Root Patches address vulnerabilities in:
  • OS packages - packages installed by the distribution package manager (apt, apk, yum)
  • Language runtimes - the runtime interpreter itself (Python, Node.js, Ruby, etc.) when the vulnerability is in the runtime
  • Installed application dependencies - packages added via pip install, npm install, gem install, etc. in the Dockerfile
Root patches each of these in place. It does not rebuild the image from a different upstream base, change the OS version, or introduce incompatible package API changes.

Two Patch Types

Backported Patches

Root takes a security fix from a newer upstream version and applies it to the older version present in the image. This is the preferred approach when:
  • The upstream project has already fixed the issue in a newer release
  • The fix can be cleanly separated from other changes in the newer version
  • Your image needs to stay on the older version for compatibility
The patched package keeps its original version number in the SBOM - the fix is applied in-place.

Native Distribution Package Upgrades

When a Linux distribution’s security team has already released a patched package (e.g., via Debian Security, Ubuntu Security, Alpine packages), Root applies the distribution’s own update. This is used when:
  • The distro’s security team has already performed the backport
  • The patched package is available for the specific OS version in the image
  • The distribution’s update is the canonical fix for that platform

How Patches Are Applied Without Rebuilding

Root’s AVR pipeline modifies only the vulnerable packages within the existing image layers. It does not:
  • Rebase to a different upstream version
  • Change the OS or distribution
  • Alter unrelated packages or configurations
  • Introduce new dependencies beyond what the fix requires
This means your image continues to work exactly as before - same entrypoints, same environment variables, same behavior - with the vulnerable code replaced.

Viewing Patch History for an Image

Via the Root platform UI:
  1. Navigate to your subscribed image in the Root platform
  2. Select the image tag you’re interested in
  3. Open Patch Explorer - a human-readable view showing:
    • Which CVEs were fixed and when
    • The patch type applied (backport or distribution upgrade)
    • Before/after package version comparison
    • Test results for each patch
Via the Root API:
# Get SBOM for a specific tag (includes all patched packages)
curl -H "Authorization: Bearer $ROOT_TOKEN" \
  "https://api.root.io/v1/images/tags/{rrtID}/sbom"

# Get VEX statements (CVEs fixed in this tag)
curl -H "Authorization: Bearer $ROOT_TOKEN" \
  "https://api.root.io/v1/images/tags/{rrtID}/vex"

# Get provenance attestation (build record)
curl -H "Authorization: Bearer $ROOT_TOKEN" \
  "https://api.root.io/v1/images/tags/{rrtID}/provenance"

SBOM and VEX for Patched Images

Every time Root applies a patch to an image, it generates updated security artifacts: SBOM (CycloneDX or SPDX): The component inventory is updated to reflect the patched version of each vulnerable package.
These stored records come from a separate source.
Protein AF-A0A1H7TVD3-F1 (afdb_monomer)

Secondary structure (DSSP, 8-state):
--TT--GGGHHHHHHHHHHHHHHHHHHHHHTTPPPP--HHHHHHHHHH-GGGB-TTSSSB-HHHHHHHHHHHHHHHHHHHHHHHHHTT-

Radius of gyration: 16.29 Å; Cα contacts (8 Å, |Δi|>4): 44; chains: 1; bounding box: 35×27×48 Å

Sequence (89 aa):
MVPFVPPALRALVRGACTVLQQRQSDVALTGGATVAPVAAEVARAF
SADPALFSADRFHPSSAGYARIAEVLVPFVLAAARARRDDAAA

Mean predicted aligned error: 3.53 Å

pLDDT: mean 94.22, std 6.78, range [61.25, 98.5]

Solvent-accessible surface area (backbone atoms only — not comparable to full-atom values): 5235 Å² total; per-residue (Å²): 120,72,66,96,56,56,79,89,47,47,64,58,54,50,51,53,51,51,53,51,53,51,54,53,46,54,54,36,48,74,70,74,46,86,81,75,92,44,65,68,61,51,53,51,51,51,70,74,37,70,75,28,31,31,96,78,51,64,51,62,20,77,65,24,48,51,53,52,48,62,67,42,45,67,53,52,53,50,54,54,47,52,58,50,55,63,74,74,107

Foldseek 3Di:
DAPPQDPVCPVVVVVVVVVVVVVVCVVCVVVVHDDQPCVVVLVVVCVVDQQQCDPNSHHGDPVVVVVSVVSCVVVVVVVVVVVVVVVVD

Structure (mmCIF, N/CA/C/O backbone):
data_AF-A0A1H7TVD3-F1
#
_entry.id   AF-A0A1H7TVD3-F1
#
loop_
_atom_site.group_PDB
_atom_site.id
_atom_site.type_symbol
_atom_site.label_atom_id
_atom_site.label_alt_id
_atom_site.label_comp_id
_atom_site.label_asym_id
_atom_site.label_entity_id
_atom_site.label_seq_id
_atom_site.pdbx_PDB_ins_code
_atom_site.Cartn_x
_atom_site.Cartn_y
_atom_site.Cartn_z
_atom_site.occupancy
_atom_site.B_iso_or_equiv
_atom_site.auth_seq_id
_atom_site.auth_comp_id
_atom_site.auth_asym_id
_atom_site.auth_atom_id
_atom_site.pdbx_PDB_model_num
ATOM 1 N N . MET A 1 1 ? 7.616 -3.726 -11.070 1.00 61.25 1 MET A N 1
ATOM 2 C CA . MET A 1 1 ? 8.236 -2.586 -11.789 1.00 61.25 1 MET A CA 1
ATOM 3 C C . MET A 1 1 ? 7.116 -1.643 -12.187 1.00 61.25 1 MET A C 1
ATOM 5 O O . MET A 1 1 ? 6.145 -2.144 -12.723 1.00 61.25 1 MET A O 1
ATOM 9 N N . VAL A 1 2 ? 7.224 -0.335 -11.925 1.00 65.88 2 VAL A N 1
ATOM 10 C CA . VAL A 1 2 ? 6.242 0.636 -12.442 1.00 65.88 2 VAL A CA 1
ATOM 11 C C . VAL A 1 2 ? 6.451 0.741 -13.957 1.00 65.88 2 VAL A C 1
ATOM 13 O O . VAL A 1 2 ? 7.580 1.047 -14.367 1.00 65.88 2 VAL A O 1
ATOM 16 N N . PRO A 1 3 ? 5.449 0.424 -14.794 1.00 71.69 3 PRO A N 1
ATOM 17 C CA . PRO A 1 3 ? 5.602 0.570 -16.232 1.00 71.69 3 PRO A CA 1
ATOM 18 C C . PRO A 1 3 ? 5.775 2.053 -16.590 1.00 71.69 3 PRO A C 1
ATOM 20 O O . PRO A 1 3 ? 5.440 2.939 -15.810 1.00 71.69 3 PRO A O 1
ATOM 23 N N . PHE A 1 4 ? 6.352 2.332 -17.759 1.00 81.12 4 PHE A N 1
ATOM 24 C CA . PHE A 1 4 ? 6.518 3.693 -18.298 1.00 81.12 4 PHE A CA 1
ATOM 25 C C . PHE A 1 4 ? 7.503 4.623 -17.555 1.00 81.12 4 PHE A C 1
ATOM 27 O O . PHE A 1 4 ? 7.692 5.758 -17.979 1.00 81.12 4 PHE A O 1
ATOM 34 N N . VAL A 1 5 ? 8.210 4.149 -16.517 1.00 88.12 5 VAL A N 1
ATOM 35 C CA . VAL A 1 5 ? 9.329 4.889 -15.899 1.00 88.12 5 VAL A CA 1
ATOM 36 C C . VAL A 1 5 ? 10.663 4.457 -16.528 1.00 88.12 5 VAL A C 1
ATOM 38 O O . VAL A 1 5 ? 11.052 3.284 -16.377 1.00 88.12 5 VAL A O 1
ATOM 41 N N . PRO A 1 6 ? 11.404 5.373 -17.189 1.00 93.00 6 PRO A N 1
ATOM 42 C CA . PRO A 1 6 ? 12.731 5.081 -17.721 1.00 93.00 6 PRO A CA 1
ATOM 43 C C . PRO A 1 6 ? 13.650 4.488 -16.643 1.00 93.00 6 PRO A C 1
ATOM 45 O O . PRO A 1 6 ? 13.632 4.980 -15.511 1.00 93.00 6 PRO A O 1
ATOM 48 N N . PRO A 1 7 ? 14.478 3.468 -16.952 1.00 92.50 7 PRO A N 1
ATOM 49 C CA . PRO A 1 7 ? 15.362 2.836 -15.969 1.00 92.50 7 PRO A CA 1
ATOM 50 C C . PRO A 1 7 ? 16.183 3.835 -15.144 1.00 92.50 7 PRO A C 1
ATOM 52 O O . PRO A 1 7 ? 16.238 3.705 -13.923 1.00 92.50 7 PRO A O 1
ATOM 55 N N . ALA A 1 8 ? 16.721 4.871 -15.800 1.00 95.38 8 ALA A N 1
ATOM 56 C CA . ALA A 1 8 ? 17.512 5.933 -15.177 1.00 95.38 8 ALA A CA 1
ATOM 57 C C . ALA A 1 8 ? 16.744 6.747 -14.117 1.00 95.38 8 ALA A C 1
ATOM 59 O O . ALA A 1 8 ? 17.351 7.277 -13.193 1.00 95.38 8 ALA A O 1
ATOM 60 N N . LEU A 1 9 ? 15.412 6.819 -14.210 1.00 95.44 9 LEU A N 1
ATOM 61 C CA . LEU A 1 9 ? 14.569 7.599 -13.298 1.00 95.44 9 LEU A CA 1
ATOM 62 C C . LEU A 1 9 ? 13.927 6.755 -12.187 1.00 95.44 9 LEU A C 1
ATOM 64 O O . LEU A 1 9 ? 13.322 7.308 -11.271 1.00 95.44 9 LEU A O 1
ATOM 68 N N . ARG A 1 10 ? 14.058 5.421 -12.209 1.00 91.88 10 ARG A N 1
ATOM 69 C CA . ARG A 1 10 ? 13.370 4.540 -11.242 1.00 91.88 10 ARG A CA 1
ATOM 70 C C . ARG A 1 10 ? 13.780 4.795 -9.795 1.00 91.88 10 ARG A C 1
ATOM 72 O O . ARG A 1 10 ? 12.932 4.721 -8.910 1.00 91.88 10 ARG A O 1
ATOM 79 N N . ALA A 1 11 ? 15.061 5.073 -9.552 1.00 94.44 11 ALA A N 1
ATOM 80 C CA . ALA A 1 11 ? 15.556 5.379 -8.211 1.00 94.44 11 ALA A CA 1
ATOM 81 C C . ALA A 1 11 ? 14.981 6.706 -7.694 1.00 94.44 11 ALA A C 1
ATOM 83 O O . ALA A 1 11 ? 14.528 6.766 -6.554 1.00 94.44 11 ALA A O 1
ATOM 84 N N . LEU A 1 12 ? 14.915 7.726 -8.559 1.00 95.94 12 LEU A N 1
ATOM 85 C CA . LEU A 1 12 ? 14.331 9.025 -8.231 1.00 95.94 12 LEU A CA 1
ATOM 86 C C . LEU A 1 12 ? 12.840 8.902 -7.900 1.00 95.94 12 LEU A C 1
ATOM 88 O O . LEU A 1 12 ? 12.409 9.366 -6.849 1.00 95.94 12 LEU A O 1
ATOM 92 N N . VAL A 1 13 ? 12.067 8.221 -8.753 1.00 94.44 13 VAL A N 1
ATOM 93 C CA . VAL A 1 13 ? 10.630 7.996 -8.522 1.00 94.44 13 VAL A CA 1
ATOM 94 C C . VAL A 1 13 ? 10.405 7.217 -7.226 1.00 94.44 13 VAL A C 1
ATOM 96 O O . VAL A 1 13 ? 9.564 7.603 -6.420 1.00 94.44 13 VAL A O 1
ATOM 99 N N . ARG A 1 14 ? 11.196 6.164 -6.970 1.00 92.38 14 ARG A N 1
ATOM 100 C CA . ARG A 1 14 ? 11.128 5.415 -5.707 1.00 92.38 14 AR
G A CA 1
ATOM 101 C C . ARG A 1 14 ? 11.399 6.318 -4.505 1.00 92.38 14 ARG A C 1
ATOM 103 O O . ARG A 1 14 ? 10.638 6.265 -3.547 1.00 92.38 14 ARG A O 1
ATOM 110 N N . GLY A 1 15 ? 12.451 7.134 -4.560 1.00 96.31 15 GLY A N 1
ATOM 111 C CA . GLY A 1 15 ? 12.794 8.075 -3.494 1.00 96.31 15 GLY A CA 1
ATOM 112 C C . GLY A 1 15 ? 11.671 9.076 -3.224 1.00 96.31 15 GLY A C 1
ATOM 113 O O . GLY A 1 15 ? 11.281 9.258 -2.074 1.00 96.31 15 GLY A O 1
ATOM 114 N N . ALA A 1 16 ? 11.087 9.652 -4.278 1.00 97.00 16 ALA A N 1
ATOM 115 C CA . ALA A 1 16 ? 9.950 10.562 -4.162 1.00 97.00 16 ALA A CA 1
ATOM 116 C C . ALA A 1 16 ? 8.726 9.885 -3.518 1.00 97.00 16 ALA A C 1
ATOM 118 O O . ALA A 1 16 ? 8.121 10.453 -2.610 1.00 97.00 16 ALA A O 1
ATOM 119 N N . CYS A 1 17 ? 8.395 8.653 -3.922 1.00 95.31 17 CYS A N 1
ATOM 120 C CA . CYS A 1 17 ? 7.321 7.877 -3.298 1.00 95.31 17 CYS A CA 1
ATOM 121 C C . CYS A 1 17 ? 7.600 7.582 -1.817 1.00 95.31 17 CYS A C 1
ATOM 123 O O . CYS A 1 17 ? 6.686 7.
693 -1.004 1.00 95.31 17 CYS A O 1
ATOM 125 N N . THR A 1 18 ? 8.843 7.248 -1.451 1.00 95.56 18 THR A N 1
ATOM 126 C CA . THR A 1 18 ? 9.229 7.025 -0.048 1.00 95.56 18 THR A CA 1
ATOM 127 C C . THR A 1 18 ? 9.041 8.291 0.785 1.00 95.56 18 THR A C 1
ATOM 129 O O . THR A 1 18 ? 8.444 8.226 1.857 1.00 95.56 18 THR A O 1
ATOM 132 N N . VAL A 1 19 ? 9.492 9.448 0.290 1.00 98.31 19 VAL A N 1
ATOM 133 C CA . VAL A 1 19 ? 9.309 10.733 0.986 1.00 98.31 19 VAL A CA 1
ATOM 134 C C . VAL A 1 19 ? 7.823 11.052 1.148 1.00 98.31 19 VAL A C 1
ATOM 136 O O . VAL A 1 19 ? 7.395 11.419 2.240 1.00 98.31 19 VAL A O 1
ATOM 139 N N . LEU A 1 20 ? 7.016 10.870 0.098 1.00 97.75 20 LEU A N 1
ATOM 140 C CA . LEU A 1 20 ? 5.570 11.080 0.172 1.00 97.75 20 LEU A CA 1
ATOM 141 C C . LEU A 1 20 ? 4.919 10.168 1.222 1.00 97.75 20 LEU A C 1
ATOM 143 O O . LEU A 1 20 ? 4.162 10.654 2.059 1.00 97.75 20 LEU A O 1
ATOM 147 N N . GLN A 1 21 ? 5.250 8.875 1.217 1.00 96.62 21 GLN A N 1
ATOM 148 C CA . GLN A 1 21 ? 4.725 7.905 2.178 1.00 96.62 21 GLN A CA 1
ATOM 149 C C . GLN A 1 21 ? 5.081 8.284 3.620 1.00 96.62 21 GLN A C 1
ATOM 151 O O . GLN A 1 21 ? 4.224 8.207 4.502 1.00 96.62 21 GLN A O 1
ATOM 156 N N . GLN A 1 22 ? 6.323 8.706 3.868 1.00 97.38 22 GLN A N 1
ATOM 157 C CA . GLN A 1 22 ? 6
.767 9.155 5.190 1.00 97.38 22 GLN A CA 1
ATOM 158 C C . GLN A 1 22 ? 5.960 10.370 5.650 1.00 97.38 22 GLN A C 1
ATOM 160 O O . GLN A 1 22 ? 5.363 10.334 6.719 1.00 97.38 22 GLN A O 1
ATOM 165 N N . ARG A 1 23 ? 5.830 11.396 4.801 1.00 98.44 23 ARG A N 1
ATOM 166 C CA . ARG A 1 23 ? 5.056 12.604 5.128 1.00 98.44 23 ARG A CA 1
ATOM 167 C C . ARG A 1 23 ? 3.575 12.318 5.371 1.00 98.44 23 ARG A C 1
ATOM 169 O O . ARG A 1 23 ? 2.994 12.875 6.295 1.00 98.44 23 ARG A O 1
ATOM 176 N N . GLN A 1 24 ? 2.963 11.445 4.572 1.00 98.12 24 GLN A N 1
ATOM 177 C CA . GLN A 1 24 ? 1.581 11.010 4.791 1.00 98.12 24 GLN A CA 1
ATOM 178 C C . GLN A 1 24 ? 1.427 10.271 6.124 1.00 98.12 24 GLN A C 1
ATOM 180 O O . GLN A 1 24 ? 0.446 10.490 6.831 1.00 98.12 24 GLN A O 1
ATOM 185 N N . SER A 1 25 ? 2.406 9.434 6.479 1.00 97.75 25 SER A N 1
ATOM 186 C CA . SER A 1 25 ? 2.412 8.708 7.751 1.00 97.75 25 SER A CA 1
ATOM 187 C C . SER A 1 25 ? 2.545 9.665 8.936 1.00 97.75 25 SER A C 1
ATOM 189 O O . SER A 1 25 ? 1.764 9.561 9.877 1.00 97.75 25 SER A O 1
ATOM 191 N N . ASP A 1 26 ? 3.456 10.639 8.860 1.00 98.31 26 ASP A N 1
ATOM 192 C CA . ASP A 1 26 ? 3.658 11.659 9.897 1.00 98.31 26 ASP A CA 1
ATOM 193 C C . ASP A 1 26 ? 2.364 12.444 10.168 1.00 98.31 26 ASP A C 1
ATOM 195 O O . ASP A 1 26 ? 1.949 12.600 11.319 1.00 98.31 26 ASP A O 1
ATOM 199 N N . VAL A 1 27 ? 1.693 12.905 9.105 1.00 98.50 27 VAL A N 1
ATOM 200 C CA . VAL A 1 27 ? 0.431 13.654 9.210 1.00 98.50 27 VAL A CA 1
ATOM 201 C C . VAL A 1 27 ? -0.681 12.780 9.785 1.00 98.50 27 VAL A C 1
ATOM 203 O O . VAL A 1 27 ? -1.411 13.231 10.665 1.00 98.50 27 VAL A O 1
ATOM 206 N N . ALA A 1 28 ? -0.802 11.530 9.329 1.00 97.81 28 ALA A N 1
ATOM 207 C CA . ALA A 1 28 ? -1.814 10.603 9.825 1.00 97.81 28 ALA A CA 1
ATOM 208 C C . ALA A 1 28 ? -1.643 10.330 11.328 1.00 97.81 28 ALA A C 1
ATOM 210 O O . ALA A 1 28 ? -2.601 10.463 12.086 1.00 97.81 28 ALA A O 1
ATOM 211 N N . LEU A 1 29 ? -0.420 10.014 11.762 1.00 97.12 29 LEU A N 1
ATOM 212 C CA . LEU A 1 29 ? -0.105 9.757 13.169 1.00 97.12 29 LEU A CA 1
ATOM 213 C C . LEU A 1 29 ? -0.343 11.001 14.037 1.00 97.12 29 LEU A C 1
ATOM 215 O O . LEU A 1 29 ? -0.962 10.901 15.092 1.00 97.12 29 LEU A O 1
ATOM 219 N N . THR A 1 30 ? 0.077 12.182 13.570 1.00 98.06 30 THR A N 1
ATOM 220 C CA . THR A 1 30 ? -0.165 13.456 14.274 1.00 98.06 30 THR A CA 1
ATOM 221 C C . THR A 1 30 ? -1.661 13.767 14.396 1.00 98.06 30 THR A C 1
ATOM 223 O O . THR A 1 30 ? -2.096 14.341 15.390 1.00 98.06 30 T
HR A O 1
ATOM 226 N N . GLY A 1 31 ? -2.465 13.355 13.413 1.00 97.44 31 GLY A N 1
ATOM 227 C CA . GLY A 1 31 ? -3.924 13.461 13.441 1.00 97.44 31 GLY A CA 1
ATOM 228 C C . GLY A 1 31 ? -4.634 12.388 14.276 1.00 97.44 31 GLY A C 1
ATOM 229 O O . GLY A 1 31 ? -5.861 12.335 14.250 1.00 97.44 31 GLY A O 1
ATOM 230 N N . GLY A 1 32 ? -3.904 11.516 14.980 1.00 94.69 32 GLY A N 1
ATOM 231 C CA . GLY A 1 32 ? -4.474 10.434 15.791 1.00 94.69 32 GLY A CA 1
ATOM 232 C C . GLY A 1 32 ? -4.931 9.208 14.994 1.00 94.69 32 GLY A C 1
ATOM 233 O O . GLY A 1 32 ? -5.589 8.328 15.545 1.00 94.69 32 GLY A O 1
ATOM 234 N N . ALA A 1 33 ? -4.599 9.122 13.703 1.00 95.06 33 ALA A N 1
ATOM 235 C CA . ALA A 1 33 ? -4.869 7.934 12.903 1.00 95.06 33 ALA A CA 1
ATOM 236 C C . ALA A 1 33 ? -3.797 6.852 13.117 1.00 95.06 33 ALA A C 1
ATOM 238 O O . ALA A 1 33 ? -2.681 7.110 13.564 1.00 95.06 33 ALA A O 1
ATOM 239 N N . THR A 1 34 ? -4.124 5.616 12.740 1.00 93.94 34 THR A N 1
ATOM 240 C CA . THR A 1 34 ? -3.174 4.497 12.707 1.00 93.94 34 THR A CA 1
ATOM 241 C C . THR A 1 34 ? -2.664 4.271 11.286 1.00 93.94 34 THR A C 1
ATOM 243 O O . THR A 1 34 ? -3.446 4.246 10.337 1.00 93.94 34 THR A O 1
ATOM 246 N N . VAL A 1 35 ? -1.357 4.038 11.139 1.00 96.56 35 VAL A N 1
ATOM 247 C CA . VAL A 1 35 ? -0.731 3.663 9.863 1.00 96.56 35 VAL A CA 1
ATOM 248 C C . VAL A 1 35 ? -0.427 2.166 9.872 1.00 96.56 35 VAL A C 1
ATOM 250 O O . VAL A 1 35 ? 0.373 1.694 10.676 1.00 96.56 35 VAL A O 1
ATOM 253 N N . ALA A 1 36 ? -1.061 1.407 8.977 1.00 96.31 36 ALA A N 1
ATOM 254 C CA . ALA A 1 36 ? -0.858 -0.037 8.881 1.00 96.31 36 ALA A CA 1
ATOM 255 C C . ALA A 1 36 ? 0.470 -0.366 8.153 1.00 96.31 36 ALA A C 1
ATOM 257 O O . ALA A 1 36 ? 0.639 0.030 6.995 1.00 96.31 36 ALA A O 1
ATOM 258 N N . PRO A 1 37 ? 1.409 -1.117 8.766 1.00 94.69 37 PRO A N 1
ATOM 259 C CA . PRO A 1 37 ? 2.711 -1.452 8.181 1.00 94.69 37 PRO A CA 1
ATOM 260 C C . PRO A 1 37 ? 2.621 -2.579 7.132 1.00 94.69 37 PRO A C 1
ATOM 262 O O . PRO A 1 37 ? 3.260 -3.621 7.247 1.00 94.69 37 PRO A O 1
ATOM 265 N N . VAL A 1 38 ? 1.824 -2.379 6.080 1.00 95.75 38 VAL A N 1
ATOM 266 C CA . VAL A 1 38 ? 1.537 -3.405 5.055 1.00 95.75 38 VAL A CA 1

You can use the updated SBOM to confirm exactly what’s in the image and verify that vulnerable packages have been addressed. VEX statement: A VEX (Vulnerability Exploitability eXchange) statement is generated for each patched CVE, documenting the fix and asserting non-exploitability. Import VEX into Grype, Trivy, or your ASPM to suppress findings for patched CVEs. Provenance attestation: A cryptographic record of the AVR pipeline build - what was patched, how, when, and what tests passed. See Provenance for details.

Patch Freshness SLA

Root commits to having a patch available within:
SeveritySLA
Critical7 days after CVE publication
High14 days after CVE publication
Medium60 days after CVE publication
In practice, Root often delivers patches significantly faster than the SLA - especially for Critical and High severity CVEs where automated remediation proceeds as soon as an upstream fix is available. If no upstream fix exists, the CVE enters No Fix Available status. Root monitors continuously and begins remediation automatically as soon as a fix becomes available. See Vulnerability Statuses for the complete status breakdown.